MATERIAL PROVIDED START

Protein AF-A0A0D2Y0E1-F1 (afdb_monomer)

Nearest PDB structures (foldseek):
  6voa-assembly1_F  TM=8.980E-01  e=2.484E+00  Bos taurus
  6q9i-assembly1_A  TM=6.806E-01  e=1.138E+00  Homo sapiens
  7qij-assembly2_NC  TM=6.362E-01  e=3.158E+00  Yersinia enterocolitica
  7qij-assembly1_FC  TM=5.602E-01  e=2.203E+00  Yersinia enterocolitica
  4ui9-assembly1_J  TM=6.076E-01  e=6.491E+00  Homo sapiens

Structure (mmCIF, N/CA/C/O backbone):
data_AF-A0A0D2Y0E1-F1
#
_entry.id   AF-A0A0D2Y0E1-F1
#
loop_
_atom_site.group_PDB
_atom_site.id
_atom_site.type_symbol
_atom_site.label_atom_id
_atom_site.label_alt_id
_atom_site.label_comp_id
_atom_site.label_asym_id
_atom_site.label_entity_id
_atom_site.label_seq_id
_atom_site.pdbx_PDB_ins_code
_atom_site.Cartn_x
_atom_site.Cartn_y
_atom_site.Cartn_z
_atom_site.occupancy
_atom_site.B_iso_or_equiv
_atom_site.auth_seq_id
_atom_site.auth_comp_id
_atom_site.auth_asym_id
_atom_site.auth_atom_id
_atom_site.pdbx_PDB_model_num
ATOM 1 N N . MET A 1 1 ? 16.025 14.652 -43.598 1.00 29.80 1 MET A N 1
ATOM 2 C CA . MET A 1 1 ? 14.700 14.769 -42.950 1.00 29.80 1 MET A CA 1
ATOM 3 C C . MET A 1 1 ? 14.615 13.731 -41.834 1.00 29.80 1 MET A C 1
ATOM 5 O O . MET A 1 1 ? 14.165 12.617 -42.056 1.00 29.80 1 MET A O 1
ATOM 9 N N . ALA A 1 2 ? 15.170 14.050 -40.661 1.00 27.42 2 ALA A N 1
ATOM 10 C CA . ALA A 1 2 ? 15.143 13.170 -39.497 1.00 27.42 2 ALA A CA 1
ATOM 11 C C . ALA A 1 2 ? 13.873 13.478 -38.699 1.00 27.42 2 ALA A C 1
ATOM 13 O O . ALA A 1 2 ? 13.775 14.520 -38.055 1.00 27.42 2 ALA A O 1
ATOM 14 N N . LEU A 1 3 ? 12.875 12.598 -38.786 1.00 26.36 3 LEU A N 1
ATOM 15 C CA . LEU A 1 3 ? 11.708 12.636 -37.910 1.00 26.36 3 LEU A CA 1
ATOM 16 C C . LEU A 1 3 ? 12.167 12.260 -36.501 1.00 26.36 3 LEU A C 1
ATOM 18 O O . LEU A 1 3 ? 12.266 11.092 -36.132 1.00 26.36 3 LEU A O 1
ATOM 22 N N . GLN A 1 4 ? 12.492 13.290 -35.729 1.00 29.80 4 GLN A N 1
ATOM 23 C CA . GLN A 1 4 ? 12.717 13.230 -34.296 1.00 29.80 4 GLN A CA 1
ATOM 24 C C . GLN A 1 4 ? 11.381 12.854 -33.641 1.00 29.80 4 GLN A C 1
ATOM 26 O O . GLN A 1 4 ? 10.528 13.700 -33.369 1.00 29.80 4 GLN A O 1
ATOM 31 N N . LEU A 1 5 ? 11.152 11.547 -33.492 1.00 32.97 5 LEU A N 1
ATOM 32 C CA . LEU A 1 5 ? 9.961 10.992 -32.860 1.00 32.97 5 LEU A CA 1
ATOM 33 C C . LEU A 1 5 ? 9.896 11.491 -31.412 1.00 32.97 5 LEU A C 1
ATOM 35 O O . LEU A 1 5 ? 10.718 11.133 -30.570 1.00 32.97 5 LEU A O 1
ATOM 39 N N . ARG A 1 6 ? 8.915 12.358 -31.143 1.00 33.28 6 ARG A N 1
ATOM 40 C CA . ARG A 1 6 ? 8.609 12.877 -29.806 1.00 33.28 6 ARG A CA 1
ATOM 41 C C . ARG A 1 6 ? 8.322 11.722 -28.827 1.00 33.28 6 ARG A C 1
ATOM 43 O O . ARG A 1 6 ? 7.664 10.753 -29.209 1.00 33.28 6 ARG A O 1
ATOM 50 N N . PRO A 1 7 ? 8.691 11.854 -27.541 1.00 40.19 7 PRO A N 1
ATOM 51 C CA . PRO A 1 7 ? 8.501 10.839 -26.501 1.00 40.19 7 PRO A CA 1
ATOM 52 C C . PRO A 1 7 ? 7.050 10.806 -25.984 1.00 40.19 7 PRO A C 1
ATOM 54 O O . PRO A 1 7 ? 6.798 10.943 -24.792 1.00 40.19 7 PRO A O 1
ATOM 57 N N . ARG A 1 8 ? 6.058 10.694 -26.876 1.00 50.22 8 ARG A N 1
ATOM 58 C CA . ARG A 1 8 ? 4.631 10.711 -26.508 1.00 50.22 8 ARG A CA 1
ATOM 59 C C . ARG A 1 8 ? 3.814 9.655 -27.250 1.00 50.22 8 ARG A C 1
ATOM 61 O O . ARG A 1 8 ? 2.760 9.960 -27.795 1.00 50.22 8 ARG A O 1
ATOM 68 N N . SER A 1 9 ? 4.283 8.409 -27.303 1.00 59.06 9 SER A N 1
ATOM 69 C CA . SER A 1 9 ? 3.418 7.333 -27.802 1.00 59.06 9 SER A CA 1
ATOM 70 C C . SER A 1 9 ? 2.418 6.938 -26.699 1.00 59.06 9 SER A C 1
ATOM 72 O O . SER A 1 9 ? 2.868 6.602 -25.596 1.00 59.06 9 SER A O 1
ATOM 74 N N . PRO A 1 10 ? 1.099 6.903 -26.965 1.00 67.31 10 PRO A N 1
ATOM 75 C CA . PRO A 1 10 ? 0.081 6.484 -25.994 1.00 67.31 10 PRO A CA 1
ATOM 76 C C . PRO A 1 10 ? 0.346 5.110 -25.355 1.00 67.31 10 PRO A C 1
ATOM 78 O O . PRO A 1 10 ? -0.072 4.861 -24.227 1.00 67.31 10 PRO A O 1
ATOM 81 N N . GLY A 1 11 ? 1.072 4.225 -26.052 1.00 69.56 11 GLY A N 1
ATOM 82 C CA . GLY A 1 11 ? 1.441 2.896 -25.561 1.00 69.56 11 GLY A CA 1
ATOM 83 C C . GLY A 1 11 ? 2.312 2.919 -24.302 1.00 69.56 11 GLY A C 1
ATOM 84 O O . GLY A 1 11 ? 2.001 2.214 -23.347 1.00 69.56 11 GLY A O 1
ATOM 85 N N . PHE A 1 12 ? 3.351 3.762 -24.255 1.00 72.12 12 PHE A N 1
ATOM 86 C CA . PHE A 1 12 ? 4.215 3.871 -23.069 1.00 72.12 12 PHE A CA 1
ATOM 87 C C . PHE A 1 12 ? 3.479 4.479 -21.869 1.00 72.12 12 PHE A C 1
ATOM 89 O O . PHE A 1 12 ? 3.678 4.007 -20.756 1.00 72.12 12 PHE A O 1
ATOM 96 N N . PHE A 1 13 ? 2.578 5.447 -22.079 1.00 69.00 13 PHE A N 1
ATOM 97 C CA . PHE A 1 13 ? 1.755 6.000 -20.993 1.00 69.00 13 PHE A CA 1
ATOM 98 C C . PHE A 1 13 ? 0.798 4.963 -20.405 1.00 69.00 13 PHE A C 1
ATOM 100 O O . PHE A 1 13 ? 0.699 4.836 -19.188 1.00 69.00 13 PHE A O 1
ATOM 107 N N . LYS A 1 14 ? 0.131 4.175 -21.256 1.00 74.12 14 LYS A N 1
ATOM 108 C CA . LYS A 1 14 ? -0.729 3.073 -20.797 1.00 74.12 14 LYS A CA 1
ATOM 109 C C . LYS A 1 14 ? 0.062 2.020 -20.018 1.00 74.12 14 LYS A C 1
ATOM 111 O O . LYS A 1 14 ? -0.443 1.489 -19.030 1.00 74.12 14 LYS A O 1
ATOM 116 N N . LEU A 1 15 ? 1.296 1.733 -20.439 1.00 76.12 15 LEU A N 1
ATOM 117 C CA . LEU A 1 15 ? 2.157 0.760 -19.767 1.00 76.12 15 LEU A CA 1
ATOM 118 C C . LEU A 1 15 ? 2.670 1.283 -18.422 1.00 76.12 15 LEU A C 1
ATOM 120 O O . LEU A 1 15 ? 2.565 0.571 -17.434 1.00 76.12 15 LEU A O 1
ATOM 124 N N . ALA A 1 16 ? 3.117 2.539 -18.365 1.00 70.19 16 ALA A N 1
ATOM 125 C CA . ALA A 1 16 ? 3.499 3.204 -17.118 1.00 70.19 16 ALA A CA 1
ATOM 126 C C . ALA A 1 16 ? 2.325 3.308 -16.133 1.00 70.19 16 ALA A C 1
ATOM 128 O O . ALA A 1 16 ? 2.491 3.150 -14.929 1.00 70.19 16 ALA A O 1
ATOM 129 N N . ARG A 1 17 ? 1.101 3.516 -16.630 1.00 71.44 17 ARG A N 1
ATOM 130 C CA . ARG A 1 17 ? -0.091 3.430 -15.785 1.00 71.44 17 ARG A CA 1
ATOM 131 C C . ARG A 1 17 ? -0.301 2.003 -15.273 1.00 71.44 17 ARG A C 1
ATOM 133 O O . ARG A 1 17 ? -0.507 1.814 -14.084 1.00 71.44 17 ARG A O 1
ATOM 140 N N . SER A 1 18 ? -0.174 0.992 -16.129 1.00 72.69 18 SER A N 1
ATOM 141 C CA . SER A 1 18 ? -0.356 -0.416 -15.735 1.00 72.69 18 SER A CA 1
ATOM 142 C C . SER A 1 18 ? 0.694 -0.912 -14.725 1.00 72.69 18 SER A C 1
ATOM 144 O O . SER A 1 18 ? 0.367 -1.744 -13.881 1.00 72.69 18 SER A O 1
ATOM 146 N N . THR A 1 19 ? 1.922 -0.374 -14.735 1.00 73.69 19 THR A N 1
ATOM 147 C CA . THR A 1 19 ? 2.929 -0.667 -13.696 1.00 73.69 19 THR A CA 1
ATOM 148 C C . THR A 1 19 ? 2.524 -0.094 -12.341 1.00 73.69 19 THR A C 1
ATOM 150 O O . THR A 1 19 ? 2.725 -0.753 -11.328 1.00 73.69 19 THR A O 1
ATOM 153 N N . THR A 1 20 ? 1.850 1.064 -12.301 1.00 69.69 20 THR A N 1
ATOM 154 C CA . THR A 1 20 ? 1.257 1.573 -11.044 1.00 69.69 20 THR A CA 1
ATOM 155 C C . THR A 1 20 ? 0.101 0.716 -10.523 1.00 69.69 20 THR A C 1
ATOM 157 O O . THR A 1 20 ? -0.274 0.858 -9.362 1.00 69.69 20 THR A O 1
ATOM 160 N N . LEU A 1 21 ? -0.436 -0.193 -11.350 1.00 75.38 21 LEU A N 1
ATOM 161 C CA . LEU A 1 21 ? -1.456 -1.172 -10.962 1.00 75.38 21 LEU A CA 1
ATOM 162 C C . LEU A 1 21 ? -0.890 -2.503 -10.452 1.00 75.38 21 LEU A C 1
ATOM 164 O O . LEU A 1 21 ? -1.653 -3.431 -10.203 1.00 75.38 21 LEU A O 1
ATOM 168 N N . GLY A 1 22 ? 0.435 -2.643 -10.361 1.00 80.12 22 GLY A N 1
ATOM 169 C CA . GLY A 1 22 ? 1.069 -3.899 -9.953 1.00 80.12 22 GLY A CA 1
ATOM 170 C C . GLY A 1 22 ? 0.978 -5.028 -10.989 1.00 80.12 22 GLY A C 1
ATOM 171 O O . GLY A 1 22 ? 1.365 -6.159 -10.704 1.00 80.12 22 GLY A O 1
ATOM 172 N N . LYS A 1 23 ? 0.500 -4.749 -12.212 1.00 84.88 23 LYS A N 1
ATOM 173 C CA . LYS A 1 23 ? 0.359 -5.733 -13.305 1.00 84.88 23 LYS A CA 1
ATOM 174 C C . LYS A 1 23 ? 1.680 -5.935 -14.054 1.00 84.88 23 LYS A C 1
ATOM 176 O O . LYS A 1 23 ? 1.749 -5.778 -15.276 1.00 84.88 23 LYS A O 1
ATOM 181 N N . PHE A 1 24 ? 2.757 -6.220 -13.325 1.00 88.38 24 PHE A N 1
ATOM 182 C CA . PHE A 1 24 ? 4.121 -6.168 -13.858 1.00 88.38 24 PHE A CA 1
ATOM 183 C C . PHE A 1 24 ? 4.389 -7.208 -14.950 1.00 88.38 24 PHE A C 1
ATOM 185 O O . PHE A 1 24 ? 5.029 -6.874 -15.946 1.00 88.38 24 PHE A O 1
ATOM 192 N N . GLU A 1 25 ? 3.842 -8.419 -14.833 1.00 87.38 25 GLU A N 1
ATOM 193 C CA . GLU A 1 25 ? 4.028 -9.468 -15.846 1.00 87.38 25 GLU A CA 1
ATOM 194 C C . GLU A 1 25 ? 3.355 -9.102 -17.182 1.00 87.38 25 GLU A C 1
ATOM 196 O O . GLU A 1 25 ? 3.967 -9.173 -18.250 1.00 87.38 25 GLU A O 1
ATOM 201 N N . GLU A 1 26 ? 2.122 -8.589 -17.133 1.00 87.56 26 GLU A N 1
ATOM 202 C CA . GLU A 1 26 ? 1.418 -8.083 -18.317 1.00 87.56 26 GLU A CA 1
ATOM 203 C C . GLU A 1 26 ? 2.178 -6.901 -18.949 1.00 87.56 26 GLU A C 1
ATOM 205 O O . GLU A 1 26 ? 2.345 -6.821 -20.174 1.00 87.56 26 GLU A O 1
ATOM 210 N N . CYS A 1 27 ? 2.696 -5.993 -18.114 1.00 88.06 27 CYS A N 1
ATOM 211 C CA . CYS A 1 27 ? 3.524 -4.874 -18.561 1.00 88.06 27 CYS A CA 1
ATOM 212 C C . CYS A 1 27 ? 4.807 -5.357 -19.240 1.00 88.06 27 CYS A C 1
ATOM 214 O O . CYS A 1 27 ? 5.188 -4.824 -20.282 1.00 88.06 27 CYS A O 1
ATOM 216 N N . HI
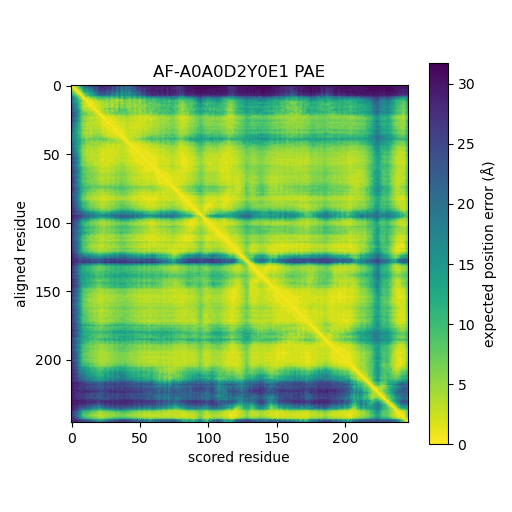S A 1 28 ? 5.455 -6.383 -18.694 1.00 88.94 28 HIS A N 1
ATOM 217 C CA . HIS A 1 28 ? 6.668 -6.958 -19.255 1.00 88.94 28 HIS A CA 1
ATOM 218 C C . HIS A 1 28 ? 6.424 -7.533 -20.658 1.00 88.94 28 HIS A C 1
ATOM 220 O O . HIS A 1 28 ? 7.183 -7.246 -21.592 1.00 88.94 28 HIS A O 1
ATOM 226 N N . GLN A 1 29 ? 5.326 -8.270 -20.848 1.00 88.88 29 GLN A N 1
ATOM 227 C CA . GLN A 1 29 ? 4.937 -8.819 -22.151 1.00 88.88 29 GLN A CA 1
ATOM 228 C C . GLN A 1 29 ? 4.659 -7.716 -23.180 1.00 88.88 29 GLN A C 1
ATOM 230 O O . GLN A 1 29 ? 5.205 -7.742 -24.289 1.00 88.88 29 GLN A O 1
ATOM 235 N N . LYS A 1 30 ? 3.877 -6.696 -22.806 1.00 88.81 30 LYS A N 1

MATERIAL PROVIDED END

**WORK TO COMPLETE**
Using the entries above, repeat only the lines from the one containing "ATOM 10 C CA" through the one containing "ATOM 61 O O", end lines included.

**REPLY**
ATOM 10 C CA . ALA A 1 2 ? 15.143 13.170 -39.497 1.00 27.42 2 ALA A CA 1
ATOM 11 C C . ALA A 1 2 ? 13.873 13.478 -38.699 1.00 27.42 2 ALA A C 1
ATOM 13 O O . ALA A 1 2 ? 13.775 14.520 -38.055 1.00 27.42 2 ALA A O 1
ATOM 14 N N . LEU A 1 3 ? 12.875 12.598 -38.786 1.00 26.36 3 LEU A N 1
ATOM 15 C CA . LEU A 1 3 ? 11.708 12.636 -37.910 1.00 26.36 3 LEU A CA 1
ATOM 16 C C . LEU A 1 3 ? 12.167 12.260 -36.501 1.00 26.36 3 LEU A C 1
ATOM 18 O O . LEU A 1 3 ? 12.266 11.092 -36.132 1.00 26.36 3 LEU A O 1
ATOM 22 N N . GLN A 1 4 ? 12.492 13.290 -35.729 1.00 29.80 4 GLN A N 1
ATOM 23 C CA . GLN A 1 4 ? 12.717 13.230 -34.296 1.00 29.80 4 GLN A CA 1
ATOM 24 C C . GLN A 1 4 ? 11.381 12.854 -33.641 1.00 29.80 4 GLN A C 1
ATOM 26 O O . GLN A 1 4 ? 10.528 13.700 -33.369 1.00 29.80 4 GLN A O 1
ATOM 31 N N . LEU A 1 5 ? 11.152 11.547 -33.492 1.00 32.97 5 LEU A N 1
ATOM 32 C CA . LEU A 1 5 ? 9.961 10.992 -32.860 1.00 32.97 5 LEU A CA 1
ATOM 33 C C . LEU A 1 5 ? 9.896 11.491 -31.412 1.00 32.97 5 LEU A C 1
ATOM 35 O O . LEU A 1 5 ? 10.718 11.133 -30.570 1.00 32.97 5 LEU A O 1
ATOM 39 N N . ARG A 1 6 ? 8.915 12.358 -31.143 1.00 33.28 6 ARG A N 1
ATOM 40 C CA . ARG A 1 6 ? 8.609 12.877 -29.806 1.00 33.28 6 ARG A CA 1
ATOM 41 C C . ARG A 1 6 ? 8.322 11.722 -28.827 1.00 33.28 6 ARG A C 1
ATOM 43 O O . ARG A 1 6 ? 7.664 10.753 -29.209 1.00 33.28 6 ARG A O 1
ATOM 50 N N . PRO A 1 7 ? 8.691 11.854 -27.541 1.00 40.19 7 PRO A N 1
ATOM 51 C CA . PRO A 1 7 ? 8.501 10.839 -26.501 1.00 40.19 7 PRO A CA 1
ATOM 52 C C . PRO A 1 7 ? 7.050 10.806 -25.984 1.00 40.19 7 PRO A C 1
ATOM 54 O O . PRO A 1 7 ? 6.798 10.943 -24.792 1.00 40.19 7 PRO A O 1
ATOM 57 N N . ARG A 1 8 ? 6.058 10.694 -26.876 1.00 50.22 8 ARG A N 1
ATOM 58 C CA . ARG A 1 8 ? 4.631 10.711 -26.508 1.00 50.22 8 ARG A CA 1
ATOM 59 C C . ARG A 1 8 ? 3.814 9.655 -27.250 1.00 50.22 8 ARG A C 1
ATOM 61 O O . ARG A 1 8 ? 2.760 9.960 -27.795 1.00 50.22 8 ARG A O 1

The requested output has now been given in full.